▶ Entries taken from a collection
============

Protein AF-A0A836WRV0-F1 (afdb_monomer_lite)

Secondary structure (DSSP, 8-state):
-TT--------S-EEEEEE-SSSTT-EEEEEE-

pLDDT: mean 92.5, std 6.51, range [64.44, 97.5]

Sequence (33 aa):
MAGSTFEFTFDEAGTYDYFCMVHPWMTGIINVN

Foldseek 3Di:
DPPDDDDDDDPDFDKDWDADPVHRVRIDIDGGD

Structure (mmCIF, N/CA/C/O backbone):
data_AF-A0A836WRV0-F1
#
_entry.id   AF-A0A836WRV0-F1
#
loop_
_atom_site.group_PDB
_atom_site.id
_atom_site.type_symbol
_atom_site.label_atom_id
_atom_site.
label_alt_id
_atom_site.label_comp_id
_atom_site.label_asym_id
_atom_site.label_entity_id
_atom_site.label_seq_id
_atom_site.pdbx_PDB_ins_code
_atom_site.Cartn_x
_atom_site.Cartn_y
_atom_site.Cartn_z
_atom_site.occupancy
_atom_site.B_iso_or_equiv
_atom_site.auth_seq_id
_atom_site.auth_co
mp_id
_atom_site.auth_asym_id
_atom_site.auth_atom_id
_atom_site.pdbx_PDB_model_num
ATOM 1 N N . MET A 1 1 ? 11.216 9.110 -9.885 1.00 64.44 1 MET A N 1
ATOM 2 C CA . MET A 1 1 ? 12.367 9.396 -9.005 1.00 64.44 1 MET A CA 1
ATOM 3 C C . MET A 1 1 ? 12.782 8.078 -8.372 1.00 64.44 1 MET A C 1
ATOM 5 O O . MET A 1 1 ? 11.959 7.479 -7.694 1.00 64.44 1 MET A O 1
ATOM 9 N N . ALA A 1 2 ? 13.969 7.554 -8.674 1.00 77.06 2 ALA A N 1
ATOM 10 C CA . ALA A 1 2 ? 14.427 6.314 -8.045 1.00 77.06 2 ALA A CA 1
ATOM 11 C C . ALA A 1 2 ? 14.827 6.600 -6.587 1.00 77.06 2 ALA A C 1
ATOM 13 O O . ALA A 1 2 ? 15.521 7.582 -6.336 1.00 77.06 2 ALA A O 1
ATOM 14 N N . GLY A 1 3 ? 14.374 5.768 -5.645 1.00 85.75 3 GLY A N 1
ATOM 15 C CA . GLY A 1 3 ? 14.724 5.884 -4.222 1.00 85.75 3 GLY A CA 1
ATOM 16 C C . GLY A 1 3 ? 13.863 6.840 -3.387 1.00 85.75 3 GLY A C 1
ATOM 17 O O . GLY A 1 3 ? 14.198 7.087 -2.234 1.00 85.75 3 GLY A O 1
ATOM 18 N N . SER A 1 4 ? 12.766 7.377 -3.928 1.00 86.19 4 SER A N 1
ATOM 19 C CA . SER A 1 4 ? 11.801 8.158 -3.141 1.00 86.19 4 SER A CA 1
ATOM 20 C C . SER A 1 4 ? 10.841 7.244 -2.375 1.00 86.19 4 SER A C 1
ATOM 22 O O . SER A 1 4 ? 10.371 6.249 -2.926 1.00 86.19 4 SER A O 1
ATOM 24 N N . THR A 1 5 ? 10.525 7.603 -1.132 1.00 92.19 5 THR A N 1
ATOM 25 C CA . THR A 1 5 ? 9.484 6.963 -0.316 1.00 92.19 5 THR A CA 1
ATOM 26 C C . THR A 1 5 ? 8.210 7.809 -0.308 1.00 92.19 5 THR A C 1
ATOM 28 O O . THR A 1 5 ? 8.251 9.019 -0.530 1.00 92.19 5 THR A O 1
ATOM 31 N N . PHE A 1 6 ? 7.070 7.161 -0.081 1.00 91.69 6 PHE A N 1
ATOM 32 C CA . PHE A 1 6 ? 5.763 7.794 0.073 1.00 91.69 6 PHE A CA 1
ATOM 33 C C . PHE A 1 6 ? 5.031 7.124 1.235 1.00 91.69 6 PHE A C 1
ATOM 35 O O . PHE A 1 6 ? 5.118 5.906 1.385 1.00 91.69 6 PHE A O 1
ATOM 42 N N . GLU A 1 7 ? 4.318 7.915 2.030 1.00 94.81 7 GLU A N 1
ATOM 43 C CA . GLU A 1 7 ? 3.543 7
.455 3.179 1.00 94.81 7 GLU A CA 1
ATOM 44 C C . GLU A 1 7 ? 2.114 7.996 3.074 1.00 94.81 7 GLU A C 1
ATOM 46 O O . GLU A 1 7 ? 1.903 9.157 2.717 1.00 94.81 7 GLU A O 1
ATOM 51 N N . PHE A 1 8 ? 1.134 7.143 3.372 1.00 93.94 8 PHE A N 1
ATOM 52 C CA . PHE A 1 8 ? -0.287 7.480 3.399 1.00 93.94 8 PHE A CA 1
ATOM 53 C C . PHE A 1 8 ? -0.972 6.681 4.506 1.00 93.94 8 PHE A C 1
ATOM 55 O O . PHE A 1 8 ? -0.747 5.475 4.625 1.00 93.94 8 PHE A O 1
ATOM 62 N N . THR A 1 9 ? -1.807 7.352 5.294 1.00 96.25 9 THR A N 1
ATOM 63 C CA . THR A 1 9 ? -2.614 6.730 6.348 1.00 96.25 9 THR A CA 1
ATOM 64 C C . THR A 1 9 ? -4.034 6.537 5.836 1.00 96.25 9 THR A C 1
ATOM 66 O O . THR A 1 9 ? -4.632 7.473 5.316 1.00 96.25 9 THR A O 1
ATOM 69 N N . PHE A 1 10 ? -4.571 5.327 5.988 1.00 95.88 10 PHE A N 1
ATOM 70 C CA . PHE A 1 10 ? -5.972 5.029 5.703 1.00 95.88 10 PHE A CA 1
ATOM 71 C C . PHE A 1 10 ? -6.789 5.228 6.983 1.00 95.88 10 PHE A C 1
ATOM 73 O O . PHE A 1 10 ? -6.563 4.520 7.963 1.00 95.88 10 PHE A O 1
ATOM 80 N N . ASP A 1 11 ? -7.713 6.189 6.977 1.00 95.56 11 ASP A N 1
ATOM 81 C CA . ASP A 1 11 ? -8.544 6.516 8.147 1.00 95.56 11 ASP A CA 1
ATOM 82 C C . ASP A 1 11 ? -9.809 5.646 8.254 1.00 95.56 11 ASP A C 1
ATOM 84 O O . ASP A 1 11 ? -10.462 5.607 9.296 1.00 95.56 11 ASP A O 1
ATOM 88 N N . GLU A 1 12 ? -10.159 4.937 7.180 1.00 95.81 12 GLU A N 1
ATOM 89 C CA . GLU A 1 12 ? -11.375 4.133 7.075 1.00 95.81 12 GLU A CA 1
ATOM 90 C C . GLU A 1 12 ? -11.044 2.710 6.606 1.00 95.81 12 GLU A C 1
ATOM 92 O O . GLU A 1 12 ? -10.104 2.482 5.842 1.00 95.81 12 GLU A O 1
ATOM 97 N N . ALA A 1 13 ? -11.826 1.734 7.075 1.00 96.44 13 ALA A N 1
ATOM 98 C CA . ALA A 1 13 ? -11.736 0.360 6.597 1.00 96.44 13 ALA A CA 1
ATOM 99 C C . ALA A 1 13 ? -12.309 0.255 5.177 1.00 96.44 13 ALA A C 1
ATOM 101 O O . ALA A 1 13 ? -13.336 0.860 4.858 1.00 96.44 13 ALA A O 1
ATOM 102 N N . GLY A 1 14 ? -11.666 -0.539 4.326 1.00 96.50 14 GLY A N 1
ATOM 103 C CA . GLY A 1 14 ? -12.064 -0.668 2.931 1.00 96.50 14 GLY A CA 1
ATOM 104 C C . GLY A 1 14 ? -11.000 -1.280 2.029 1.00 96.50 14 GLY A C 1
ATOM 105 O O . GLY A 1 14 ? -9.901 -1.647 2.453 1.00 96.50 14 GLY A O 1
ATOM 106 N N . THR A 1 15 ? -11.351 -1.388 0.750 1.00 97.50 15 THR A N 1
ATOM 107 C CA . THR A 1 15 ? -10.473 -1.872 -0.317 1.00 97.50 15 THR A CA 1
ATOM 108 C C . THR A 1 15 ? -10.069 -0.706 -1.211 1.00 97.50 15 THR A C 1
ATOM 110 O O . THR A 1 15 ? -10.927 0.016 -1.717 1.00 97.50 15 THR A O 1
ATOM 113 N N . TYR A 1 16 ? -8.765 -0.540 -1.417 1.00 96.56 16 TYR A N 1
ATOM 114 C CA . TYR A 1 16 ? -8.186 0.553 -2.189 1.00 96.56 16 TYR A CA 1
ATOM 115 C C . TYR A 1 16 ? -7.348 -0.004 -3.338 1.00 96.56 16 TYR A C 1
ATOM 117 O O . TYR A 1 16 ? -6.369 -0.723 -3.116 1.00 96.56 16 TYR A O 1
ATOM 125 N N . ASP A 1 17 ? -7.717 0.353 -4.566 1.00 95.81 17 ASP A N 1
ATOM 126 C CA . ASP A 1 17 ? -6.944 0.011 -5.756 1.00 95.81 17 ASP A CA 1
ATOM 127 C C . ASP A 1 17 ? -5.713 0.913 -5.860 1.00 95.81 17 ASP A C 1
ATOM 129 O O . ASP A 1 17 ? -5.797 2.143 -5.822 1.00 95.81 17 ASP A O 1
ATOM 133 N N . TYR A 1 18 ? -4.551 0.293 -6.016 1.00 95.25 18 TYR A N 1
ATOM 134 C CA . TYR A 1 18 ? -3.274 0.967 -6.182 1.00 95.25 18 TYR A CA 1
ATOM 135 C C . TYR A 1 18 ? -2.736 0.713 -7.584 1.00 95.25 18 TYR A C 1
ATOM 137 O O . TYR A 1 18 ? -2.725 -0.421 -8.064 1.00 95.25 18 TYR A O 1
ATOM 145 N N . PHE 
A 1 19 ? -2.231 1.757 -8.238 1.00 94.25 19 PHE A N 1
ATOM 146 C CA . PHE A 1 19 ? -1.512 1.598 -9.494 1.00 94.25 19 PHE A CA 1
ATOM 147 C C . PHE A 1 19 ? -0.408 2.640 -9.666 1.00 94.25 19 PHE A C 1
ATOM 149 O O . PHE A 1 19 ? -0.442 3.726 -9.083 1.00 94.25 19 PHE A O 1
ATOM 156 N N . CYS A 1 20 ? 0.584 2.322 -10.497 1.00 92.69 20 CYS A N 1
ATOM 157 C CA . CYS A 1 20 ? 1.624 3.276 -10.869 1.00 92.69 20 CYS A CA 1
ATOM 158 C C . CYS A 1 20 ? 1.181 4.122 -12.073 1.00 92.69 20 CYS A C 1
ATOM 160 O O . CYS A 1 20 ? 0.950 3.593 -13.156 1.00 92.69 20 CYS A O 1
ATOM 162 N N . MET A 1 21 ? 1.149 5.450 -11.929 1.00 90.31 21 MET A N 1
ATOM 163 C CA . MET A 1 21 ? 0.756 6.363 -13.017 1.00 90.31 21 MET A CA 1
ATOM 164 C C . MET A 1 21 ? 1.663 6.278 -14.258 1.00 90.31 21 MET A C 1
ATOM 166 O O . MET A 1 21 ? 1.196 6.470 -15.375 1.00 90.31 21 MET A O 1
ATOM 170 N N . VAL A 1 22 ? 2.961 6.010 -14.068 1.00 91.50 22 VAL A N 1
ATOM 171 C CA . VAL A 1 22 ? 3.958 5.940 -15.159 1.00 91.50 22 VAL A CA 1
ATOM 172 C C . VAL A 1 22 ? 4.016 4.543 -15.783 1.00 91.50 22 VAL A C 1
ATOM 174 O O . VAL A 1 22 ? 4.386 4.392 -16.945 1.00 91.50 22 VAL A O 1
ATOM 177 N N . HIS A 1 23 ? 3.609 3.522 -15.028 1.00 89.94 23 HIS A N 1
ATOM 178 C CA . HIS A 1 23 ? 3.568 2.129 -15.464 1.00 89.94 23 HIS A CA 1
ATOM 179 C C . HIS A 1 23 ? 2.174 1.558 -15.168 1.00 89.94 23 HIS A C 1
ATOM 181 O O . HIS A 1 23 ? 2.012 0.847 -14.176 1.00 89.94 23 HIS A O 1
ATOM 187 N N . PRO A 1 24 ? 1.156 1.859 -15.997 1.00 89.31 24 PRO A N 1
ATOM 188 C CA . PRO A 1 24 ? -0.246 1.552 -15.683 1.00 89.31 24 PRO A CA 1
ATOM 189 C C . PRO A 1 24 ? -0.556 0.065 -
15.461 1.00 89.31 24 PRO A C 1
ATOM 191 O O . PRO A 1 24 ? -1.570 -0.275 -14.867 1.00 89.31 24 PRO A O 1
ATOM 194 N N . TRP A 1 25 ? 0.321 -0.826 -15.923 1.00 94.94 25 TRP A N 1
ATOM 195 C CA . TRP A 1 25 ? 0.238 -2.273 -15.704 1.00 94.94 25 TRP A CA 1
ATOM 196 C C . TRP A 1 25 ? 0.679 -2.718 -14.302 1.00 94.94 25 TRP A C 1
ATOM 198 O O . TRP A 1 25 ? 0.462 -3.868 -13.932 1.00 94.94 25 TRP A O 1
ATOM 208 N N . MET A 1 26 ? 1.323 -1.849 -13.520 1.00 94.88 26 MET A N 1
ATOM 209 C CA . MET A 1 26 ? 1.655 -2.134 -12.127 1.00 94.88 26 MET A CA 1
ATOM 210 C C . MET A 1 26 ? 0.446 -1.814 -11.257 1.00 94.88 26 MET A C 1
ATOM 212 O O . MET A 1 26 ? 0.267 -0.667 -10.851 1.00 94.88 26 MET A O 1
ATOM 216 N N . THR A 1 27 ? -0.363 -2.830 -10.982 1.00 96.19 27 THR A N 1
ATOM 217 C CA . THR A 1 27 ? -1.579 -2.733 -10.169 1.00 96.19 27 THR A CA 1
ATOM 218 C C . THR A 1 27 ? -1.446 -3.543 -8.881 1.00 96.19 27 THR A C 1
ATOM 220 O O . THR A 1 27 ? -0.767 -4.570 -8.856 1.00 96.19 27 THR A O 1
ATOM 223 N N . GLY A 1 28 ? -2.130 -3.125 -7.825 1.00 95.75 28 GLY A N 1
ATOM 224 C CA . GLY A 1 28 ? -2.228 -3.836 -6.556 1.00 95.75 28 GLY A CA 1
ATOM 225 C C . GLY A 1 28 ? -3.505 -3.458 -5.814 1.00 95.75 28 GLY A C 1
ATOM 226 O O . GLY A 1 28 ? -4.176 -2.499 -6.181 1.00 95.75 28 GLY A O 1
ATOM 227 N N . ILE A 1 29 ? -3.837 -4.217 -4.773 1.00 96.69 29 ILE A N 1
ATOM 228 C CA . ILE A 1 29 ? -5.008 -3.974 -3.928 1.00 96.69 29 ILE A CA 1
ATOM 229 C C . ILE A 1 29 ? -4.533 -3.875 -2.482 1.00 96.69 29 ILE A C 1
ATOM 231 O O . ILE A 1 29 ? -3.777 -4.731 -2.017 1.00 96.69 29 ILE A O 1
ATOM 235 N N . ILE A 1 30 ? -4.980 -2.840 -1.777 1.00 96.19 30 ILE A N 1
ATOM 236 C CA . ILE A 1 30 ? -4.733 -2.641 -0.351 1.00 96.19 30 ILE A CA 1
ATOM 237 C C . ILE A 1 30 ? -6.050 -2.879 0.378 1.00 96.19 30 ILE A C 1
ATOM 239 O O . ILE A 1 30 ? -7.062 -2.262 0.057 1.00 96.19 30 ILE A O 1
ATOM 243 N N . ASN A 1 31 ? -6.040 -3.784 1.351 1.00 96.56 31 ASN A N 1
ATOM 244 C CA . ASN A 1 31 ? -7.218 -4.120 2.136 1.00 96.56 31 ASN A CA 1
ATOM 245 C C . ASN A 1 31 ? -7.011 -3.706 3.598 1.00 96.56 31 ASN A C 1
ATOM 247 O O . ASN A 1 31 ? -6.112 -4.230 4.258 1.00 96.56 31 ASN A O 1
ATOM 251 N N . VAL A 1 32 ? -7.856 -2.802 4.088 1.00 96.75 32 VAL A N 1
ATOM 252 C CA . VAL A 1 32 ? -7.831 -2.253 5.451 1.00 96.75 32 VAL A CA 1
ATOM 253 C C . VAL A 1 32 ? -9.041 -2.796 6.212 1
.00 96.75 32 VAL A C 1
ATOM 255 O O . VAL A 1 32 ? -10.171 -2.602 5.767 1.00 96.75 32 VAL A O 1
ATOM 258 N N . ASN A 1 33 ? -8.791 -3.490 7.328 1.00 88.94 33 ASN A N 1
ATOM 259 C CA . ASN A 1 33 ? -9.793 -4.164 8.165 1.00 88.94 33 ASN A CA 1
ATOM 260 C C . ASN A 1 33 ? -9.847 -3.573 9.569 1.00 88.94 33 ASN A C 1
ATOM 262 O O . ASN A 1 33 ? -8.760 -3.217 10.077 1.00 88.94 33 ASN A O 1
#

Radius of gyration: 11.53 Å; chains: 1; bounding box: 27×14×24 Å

============

▶ Problem
Copying word for word, give each line of the data above from the first one through the line containing "ATOM 13 O O", and nothing else.

▶ Answer to this exercise
Protein AF-A0A836WRV0-F1 (afdb_monomer_lite)

Secondary structure (DSSP, 8-state):
-TT--------S-EEEEEE-SSSTT-EEEEEE-

pLDDT: mean 92.5, std 6.51, range [64.44, 97.5]

Sequence (33 aa):
MAGSTFEFTFDEAGTYDYFCMVHPWMTGIINVN

Foldseek 3Di:
DPPDDDDDDDPDFDKDWDADPVHRVRIDIDGGD

Structure (mmCIF, N/CA/C/O backbone):
data_AF-A0A836WRV0-F1
#
_entry.id   AF-A0A836WRV0-F1
#
loop_
_atom_site.group_PDB
_atom_site.id
_atom_site.type_symbol
_atom_site.label_atom_id
_atom_site.
label_alt_id
_atom_site.label_comp_id
_atom_site.label_asym_id
_atom_site.label_entity_id
_atom_site.label_seq_id
_atom_site.pdbx_PDB_ins_code
_atom_site.Cartn_x
_atom_site.Cartn_y
_atom_site.Cartn_z
_atom_site.occupancy
_atom_site.B_iso_or_equiv
_atom_site.auth_seq_id
_atom_site.auth_co
mp_id
_atom_site.auth_asym_id
_atom_site.auth_atom_id
_atom_site.pdbx_PDB_model_num
ATOM 1 N N . MET A 1 1 ? 11.216 9.110 -9.885 1.00 64.44 1 MET A N 1
ATOM 2 C CA . MET A 1 1 ? 12.367 9.396 -9.005 1.00 64.44 1 MET A CA 1
ATOM 3 C C . MET A 1 1 ? 12.782 8.078 -8.372 1.00 64.44 1 MET A C 1
ATOM 5 O O . MET A 1 1 ? 11.959 7.479 -7.694 1.00 64.44 1 MET A O 1
ATOM 9 N N . ALA A 1 2 ? 13.969 7.554 -8.674 1.00 77.06 2 ALA A N 1
ATOM 10 C CA . ALA A 1 2 ? 14.427 6.314 -8.045 1.00 77.06 2 ALA A CA 1
ATOM 11 C C . ALA A 1 2 ? 14.827 6.600 -6.587 1.00 77.06 2 ALA A C 1
ATOM 13 O O . ALA A 1 2 ? 15.521 7.582 -6.336 1.00 77.06 2 ALA A O 1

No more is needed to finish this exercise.